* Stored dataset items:
=-=-=
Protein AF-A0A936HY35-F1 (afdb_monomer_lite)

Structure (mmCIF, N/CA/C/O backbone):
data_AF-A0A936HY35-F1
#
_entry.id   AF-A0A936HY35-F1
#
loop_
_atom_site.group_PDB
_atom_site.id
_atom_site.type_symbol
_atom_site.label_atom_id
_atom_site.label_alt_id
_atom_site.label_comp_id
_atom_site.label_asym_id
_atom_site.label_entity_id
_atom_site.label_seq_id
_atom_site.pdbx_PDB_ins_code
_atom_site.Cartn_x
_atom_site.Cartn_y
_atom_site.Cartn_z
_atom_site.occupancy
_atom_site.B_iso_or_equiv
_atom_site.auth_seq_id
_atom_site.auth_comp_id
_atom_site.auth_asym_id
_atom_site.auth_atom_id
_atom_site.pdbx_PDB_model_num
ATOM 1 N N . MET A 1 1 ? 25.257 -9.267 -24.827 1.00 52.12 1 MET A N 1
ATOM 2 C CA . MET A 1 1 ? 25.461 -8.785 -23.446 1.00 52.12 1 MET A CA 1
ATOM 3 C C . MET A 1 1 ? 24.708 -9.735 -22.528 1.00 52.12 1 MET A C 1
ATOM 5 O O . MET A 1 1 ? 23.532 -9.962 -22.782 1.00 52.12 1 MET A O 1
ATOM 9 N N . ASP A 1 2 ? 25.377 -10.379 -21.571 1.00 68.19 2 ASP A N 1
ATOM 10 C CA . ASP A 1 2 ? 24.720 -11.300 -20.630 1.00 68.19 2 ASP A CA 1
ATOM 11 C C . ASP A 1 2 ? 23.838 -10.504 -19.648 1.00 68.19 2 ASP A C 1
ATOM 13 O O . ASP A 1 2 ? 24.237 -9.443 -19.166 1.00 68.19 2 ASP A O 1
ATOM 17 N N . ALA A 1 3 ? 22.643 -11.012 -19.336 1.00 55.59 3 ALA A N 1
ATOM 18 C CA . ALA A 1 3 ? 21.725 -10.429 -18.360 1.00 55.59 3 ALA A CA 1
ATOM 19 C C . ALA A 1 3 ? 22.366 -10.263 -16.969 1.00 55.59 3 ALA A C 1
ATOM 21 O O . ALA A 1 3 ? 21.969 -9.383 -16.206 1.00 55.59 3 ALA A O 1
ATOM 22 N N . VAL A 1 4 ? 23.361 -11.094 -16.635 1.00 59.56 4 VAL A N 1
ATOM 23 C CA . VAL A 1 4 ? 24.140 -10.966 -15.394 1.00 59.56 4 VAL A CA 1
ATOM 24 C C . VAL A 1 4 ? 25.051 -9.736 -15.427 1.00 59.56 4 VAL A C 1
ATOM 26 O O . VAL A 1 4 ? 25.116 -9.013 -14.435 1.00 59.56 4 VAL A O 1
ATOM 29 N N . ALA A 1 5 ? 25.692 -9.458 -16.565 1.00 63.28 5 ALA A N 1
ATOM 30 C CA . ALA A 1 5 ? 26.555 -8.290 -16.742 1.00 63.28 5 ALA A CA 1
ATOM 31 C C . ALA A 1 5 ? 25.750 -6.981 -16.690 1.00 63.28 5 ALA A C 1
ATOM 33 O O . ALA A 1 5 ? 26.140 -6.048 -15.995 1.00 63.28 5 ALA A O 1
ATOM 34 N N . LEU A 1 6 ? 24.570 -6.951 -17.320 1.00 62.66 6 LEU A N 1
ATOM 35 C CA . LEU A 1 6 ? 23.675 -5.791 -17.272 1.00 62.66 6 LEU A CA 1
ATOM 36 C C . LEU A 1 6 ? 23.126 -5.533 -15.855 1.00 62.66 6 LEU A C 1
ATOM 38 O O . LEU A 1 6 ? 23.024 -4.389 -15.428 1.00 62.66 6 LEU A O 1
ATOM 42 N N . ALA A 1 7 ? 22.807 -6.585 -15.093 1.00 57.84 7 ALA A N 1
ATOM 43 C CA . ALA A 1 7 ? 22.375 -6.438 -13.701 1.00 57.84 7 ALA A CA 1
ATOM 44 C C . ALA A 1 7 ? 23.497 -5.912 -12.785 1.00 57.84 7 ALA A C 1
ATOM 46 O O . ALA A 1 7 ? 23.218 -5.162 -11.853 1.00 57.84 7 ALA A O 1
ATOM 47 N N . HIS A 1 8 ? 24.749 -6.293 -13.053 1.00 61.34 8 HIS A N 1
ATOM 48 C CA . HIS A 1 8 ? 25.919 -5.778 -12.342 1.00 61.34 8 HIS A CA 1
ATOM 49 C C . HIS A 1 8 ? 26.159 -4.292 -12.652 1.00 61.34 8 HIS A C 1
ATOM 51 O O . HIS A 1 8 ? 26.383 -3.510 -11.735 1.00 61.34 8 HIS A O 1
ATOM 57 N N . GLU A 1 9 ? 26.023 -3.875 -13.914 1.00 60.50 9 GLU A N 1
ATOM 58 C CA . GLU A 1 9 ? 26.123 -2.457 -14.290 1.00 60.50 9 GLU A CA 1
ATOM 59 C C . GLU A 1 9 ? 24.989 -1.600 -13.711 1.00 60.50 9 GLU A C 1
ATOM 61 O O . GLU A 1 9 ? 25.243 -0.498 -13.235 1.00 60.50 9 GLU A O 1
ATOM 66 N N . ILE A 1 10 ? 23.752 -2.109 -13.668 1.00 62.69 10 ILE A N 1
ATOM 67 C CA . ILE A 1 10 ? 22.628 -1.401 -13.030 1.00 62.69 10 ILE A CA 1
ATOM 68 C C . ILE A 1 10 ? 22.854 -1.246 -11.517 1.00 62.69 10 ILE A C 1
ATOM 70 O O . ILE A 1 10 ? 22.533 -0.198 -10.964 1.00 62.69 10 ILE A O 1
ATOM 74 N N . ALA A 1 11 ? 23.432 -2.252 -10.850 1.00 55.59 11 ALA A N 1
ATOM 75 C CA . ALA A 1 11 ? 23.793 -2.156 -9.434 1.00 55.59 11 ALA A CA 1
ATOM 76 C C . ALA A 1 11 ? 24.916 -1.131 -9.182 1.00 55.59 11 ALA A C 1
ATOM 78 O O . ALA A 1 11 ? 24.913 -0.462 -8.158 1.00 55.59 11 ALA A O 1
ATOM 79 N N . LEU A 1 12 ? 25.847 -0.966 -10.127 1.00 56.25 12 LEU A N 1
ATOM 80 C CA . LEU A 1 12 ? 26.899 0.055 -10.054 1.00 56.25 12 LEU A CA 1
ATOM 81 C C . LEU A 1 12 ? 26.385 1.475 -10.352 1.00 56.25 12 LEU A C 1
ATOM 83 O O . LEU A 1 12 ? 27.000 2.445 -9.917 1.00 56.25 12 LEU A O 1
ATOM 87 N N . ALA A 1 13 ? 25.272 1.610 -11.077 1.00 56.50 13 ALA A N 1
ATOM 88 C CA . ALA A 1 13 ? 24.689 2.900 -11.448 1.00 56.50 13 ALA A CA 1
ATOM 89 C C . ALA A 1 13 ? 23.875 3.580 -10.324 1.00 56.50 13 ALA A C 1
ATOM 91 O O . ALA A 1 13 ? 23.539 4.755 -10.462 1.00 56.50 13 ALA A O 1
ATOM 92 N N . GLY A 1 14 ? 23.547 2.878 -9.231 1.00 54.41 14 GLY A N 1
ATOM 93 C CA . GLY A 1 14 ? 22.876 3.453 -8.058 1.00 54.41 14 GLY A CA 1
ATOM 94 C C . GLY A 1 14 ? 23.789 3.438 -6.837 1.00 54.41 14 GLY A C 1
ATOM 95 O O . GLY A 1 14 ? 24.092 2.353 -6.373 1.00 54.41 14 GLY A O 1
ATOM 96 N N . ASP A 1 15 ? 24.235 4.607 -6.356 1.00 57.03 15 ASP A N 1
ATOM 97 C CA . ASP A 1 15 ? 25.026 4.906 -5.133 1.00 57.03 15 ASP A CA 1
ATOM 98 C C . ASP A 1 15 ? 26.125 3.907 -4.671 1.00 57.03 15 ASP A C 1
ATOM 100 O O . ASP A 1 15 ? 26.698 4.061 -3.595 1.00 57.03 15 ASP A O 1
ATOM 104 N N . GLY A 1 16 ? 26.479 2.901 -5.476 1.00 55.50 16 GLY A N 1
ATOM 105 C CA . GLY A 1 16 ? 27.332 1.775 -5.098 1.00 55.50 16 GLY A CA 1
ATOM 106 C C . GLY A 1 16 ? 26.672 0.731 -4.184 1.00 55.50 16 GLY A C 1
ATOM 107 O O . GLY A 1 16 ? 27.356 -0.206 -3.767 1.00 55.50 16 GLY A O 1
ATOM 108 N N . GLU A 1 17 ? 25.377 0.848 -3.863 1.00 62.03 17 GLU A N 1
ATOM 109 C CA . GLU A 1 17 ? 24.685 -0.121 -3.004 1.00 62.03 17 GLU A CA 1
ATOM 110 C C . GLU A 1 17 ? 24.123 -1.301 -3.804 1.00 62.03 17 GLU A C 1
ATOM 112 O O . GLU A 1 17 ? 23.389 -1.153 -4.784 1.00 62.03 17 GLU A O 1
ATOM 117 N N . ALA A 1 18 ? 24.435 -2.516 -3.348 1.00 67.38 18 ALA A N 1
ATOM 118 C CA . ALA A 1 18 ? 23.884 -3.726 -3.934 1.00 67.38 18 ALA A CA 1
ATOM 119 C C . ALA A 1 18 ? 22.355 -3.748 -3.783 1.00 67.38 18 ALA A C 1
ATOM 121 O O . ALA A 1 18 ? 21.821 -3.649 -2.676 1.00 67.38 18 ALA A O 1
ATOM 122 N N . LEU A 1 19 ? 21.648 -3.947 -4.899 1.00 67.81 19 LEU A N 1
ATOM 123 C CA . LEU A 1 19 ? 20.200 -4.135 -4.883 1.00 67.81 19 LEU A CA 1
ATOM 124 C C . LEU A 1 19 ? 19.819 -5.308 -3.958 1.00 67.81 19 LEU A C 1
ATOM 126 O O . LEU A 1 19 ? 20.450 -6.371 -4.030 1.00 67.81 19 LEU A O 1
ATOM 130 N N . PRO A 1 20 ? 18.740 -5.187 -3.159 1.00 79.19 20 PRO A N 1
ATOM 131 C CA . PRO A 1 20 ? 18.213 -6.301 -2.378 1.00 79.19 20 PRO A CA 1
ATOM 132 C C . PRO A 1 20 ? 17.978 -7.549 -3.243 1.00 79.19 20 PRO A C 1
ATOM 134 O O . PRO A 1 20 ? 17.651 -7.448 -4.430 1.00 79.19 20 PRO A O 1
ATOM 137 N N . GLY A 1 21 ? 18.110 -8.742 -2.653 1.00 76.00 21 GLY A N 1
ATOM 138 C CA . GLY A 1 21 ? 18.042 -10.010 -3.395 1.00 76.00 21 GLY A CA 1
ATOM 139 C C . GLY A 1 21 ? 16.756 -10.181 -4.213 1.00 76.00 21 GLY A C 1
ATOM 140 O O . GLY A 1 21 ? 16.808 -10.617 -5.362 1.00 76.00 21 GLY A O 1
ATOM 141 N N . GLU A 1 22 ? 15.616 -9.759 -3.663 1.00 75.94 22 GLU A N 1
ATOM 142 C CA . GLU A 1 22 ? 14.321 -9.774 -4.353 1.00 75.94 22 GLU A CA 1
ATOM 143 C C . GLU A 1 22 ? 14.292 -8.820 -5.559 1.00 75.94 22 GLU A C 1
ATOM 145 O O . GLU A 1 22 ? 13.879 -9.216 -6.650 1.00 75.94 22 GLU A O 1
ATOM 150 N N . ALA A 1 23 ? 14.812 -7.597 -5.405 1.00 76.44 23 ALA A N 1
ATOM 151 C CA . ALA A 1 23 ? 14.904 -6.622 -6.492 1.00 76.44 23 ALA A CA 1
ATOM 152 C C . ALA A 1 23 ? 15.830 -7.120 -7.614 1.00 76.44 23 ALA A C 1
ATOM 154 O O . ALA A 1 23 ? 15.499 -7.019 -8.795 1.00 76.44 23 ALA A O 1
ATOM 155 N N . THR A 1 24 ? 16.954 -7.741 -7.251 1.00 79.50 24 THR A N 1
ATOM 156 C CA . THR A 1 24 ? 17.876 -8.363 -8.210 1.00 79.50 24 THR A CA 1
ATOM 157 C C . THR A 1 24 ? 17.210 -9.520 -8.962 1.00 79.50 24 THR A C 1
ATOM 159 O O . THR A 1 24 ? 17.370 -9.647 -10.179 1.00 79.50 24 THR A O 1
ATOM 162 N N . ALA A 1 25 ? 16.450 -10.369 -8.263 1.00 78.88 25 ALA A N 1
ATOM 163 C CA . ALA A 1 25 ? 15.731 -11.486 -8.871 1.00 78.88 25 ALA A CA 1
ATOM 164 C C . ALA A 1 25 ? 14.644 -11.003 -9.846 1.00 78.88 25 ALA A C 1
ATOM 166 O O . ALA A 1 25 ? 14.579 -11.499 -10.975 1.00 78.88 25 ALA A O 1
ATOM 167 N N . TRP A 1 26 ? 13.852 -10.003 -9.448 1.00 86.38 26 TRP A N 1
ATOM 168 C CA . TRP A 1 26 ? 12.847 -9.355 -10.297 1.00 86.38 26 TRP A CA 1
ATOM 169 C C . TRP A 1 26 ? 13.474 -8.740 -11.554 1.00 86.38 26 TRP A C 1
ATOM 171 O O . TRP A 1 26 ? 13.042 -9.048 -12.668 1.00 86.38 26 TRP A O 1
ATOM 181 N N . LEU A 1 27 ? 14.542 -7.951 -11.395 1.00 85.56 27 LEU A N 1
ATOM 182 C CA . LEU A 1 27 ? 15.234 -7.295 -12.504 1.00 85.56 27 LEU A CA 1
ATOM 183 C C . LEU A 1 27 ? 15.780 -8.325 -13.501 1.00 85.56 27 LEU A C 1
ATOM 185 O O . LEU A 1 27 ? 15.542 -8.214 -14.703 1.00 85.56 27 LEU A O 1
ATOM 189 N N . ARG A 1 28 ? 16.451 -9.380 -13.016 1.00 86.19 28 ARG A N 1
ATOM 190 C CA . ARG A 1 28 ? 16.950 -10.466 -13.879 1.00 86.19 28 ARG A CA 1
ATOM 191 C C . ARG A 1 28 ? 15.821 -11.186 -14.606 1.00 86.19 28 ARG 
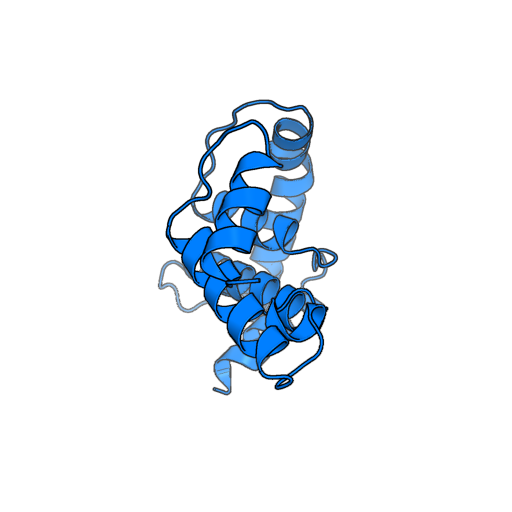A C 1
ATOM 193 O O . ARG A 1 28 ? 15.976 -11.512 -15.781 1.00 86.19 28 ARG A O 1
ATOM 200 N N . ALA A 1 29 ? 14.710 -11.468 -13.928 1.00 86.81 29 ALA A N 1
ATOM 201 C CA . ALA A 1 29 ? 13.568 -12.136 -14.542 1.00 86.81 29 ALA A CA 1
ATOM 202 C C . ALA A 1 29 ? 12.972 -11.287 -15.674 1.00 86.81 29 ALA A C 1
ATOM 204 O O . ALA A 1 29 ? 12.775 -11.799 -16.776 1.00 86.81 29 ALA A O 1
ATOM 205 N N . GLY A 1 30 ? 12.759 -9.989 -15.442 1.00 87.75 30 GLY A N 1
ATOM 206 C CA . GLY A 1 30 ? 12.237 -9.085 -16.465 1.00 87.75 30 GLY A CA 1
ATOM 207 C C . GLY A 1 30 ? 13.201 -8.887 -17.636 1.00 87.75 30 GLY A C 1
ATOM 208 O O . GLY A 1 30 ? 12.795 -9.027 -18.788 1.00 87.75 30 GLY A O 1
=-=-=
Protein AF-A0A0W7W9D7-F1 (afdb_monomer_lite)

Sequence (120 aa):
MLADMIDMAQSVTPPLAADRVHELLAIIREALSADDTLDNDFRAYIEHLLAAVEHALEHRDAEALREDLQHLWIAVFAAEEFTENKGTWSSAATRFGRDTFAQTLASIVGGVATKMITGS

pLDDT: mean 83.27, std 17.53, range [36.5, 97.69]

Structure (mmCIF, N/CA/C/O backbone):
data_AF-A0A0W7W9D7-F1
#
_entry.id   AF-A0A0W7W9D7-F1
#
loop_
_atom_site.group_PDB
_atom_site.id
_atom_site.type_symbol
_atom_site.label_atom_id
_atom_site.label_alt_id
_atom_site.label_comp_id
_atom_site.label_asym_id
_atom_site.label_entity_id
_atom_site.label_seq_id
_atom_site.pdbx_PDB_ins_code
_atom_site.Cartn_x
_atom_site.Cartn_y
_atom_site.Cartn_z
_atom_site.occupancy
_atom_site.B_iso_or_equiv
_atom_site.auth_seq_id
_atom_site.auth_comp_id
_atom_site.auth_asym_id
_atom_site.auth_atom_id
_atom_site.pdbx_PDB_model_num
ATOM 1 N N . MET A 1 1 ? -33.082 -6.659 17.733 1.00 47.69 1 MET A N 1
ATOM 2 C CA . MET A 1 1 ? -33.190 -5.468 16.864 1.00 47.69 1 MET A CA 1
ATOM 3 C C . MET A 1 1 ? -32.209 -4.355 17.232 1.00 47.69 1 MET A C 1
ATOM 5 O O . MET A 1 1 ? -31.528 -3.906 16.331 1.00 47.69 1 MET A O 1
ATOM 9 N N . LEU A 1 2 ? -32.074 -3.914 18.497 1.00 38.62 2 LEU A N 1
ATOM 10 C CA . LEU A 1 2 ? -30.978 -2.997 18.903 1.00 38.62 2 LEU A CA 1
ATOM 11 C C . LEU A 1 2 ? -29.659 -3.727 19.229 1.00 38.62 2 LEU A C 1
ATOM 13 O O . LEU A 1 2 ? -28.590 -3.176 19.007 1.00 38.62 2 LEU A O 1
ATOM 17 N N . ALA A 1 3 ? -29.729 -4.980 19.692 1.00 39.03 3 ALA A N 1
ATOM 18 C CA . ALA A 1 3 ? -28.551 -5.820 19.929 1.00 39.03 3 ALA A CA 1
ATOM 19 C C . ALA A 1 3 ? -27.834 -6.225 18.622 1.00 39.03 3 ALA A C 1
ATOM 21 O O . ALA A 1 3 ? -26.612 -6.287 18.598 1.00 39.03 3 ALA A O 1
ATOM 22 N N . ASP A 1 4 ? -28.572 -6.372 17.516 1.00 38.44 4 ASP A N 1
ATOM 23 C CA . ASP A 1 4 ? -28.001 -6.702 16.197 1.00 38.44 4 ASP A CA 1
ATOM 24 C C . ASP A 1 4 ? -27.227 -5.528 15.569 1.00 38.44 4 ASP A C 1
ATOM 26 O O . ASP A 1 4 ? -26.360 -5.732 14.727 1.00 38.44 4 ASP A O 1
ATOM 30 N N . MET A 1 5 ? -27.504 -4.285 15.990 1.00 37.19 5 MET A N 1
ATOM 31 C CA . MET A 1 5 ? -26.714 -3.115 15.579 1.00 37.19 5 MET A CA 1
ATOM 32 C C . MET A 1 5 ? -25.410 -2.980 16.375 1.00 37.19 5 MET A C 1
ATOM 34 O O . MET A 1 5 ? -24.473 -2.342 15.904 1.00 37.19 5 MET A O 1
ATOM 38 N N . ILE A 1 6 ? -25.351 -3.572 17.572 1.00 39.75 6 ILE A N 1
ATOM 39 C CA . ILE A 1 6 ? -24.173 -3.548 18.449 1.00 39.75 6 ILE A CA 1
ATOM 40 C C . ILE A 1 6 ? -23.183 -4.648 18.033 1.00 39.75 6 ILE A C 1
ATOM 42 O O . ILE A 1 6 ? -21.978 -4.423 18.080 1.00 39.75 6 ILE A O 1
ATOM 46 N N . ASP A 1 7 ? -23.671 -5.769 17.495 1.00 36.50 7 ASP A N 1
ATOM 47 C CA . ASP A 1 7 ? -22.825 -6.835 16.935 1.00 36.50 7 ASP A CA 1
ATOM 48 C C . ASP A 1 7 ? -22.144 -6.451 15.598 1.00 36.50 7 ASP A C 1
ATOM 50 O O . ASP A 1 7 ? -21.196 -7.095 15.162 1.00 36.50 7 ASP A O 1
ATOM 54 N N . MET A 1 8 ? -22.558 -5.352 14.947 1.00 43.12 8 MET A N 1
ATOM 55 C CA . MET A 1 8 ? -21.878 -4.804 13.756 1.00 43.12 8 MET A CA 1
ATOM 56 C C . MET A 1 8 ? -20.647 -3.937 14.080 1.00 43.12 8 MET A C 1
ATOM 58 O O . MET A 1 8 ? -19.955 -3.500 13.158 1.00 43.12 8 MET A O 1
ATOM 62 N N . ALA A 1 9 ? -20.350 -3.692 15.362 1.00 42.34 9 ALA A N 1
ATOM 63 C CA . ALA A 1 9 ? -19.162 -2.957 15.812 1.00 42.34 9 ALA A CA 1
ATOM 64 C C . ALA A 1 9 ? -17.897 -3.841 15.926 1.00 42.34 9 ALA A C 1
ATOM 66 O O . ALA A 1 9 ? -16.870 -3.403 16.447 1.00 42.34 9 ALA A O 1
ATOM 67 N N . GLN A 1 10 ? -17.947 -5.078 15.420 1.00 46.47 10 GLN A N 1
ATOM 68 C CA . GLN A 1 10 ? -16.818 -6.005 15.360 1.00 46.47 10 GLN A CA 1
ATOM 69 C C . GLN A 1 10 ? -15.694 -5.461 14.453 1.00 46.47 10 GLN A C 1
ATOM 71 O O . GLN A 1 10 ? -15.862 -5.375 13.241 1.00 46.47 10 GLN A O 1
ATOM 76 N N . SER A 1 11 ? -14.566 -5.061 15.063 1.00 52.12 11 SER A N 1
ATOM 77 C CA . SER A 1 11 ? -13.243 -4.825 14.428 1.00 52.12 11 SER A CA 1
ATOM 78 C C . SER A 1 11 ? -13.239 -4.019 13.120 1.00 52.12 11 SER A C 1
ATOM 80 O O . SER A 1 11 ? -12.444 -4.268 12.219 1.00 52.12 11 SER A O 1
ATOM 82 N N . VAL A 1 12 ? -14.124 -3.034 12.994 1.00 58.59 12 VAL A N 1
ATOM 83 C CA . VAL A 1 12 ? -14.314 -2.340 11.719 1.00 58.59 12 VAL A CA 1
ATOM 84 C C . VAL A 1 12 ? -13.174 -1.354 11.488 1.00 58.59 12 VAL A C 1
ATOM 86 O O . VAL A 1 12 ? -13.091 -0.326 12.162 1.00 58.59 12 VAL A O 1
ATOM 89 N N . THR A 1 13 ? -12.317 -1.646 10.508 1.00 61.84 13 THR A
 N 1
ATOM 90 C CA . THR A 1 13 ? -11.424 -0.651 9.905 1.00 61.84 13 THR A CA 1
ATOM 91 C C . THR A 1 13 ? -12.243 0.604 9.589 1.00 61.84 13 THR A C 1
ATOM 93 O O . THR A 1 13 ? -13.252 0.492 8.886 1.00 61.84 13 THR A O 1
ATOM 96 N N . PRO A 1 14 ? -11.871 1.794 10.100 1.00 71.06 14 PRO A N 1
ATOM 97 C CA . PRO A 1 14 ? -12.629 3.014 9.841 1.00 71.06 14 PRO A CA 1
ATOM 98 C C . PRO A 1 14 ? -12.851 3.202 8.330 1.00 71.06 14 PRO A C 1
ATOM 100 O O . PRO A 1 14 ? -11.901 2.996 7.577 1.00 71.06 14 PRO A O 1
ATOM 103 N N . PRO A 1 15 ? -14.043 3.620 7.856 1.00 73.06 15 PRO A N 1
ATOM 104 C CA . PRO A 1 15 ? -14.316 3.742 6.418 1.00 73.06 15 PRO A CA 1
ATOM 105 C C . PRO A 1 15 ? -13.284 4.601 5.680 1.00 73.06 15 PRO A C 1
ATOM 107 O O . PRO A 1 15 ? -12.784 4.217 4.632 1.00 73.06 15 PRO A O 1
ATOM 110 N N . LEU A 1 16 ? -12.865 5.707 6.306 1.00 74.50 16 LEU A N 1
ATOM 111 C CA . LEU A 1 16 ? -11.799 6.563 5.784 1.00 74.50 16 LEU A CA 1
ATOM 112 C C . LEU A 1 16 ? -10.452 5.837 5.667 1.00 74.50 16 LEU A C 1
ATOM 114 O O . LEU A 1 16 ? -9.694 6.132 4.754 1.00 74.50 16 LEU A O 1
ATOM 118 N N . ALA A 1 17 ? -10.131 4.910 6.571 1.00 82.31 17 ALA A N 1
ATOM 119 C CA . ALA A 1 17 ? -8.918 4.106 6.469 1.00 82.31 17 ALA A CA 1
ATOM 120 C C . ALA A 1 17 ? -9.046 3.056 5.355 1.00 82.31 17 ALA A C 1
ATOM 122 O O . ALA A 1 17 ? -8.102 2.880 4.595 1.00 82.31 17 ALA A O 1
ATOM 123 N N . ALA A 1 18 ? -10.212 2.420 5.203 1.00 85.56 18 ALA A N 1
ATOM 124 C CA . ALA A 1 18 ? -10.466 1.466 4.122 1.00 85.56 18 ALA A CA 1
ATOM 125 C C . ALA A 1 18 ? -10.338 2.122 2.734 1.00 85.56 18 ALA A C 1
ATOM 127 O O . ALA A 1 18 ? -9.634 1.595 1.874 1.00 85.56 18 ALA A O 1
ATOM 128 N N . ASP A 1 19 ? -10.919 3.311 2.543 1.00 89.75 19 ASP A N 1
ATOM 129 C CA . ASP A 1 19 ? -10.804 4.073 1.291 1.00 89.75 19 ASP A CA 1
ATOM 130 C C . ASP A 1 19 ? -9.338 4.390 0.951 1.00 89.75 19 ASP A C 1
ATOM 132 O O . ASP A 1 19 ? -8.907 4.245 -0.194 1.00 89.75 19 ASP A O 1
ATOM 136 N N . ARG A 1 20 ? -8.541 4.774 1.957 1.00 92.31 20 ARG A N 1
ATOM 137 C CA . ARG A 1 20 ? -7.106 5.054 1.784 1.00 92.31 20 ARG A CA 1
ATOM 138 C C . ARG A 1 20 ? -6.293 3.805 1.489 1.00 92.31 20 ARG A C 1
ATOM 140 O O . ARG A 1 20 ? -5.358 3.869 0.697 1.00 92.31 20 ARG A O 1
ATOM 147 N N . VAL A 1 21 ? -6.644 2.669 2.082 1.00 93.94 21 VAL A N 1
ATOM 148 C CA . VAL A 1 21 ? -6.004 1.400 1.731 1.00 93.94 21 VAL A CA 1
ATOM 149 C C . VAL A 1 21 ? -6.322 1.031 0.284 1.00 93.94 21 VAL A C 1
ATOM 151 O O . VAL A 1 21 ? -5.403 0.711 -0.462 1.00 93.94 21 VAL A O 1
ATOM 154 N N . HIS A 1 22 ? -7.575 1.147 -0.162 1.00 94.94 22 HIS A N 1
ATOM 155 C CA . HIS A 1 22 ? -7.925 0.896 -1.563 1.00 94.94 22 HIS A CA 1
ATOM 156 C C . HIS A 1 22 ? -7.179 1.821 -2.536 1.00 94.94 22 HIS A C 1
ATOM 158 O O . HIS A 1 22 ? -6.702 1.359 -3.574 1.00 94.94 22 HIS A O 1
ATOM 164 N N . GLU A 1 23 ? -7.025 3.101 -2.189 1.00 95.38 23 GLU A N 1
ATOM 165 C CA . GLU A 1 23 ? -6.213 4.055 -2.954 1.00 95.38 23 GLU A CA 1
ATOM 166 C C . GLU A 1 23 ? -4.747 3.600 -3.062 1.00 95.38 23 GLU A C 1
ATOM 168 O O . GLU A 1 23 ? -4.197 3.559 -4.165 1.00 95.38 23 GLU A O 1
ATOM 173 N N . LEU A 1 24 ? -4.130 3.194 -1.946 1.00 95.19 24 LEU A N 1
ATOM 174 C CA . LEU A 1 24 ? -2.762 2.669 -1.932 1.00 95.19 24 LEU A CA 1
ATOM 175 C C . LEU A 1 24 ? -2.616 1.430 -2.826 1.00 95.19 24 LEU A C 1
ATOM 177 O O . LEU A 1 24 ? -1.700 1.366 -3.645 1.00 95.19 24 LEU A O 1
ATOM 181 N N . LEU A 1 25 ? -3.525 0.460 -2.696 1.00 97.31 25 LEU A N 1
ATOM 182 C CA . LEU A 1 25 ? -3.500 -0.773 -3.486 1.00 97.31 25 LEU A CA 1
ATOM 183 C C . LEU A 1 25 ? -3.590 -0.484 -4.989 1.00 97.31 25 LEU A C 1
=-=-=
* What this task involves: Which lines above run from the one containing "ATOM 137 C CA" to the one containing "ATOM 183 C C . LEU A 1 25"? Give them again exactly, both ends included.

* Solution for this task:
ATOM 137 C CA . ARG A 1 20 ? -7.106 5.054 1.784 1.00 92.31 20 ARG A CA 1
ATOM 138 C C . ARG A 1 20 ? -6.293 3.805 1.489 1.00 92.31 20 ARG A C 1
ATOM 140 O O . ARG A 1 20 ? -5.358 3.869 0.697 1.00 92.31 20 ARG A O 1
ATOM 147 N N . VAL A 1 21 ? -6.644 2.669 2.082 1.00 93.94 21 VAL A N 1
ATOM 148 C CA . VAL A 1 21 ? -6.004 1.400 1.731 1.00 93.94 21 VAL A CA 1
ATOM 149 C C . VAL A 1 21 ? -6.322 1.031 0.284 1.00 93.94 21 VAL A C 1
ATOM 151 O O . VAL A 1 21 ? -5.403 0.711 -0.462 1.00 93.94 21 VAL A O 1
ATOM 154 N N . HIS A 1 22 ? -7.575 1.147 -0.162 1.00 94.94 22 HIS A N 1
ATOM 155 C CA . HIS A 1 22 ? -7.925 0.896 -1.563 1.00 94.94 22 HIS A CA 1
ATOM 156 C C . HIS A 1 22 ? -7.179 1.821 -2.536 1.00 94.94 22 HIS A C 1
ATOM 158 O O . HIS A 1 22 ? -6.702 1.359 -3.574 1.00 94.94 22 HIS A O 1
ATOM 164 N N . GLU A 1 23 ? -7.025 3.101 -2.189 1.00 95.38 23 GLU A N 1
ATOM 165 C CA . GLU A 1 23 ? -6.213 4.055 -2.954 1.00 95.38 23 GLU A CA 1
ATOM 166 C C . GLU A 1 23 ? -4.747 3.600 -3.062 1.00 95.38 23 GLU A C 1
ATOM 168 O O . GLU A 1 23 ? -4.197 3.559 -4.165 1.00 95.38 23 GLU A O 1
ATOM 173 N N . LEU A 1 24 ? -4.130 3.194 -1.946 1.00 95.19 24 LEU A N 1
ATOM 174 C CA . LEU A 1 24 ? -2.762 2.669 -1.932 1.00 95.19 24 LEU A CA 1
ATOM 175 C C . LEU A 1 24 ? -2.616 1.430 -2.826 1.00 95.19 24 LEU A C 1
ATOM 177 O O . LEU A 1 24 ? -1.700 1.366 -3.645 1.00 95.19 24 LEU A O 1
ATOM 181 N N . LEU A 1 25 ? -3.525 0.460 -2.696 1.00 97.31 25 LEU A N 1
ATOM 182 C CA . LEU A 1 25 ? -3.500 -0.773 -3.486 1.00 97.31 25 LEU A CA 1
ATOM 183 C C . LEU A 1 25 ? -3.590 -0.484 -4.989 1.00 97.31 25 LEU A C 1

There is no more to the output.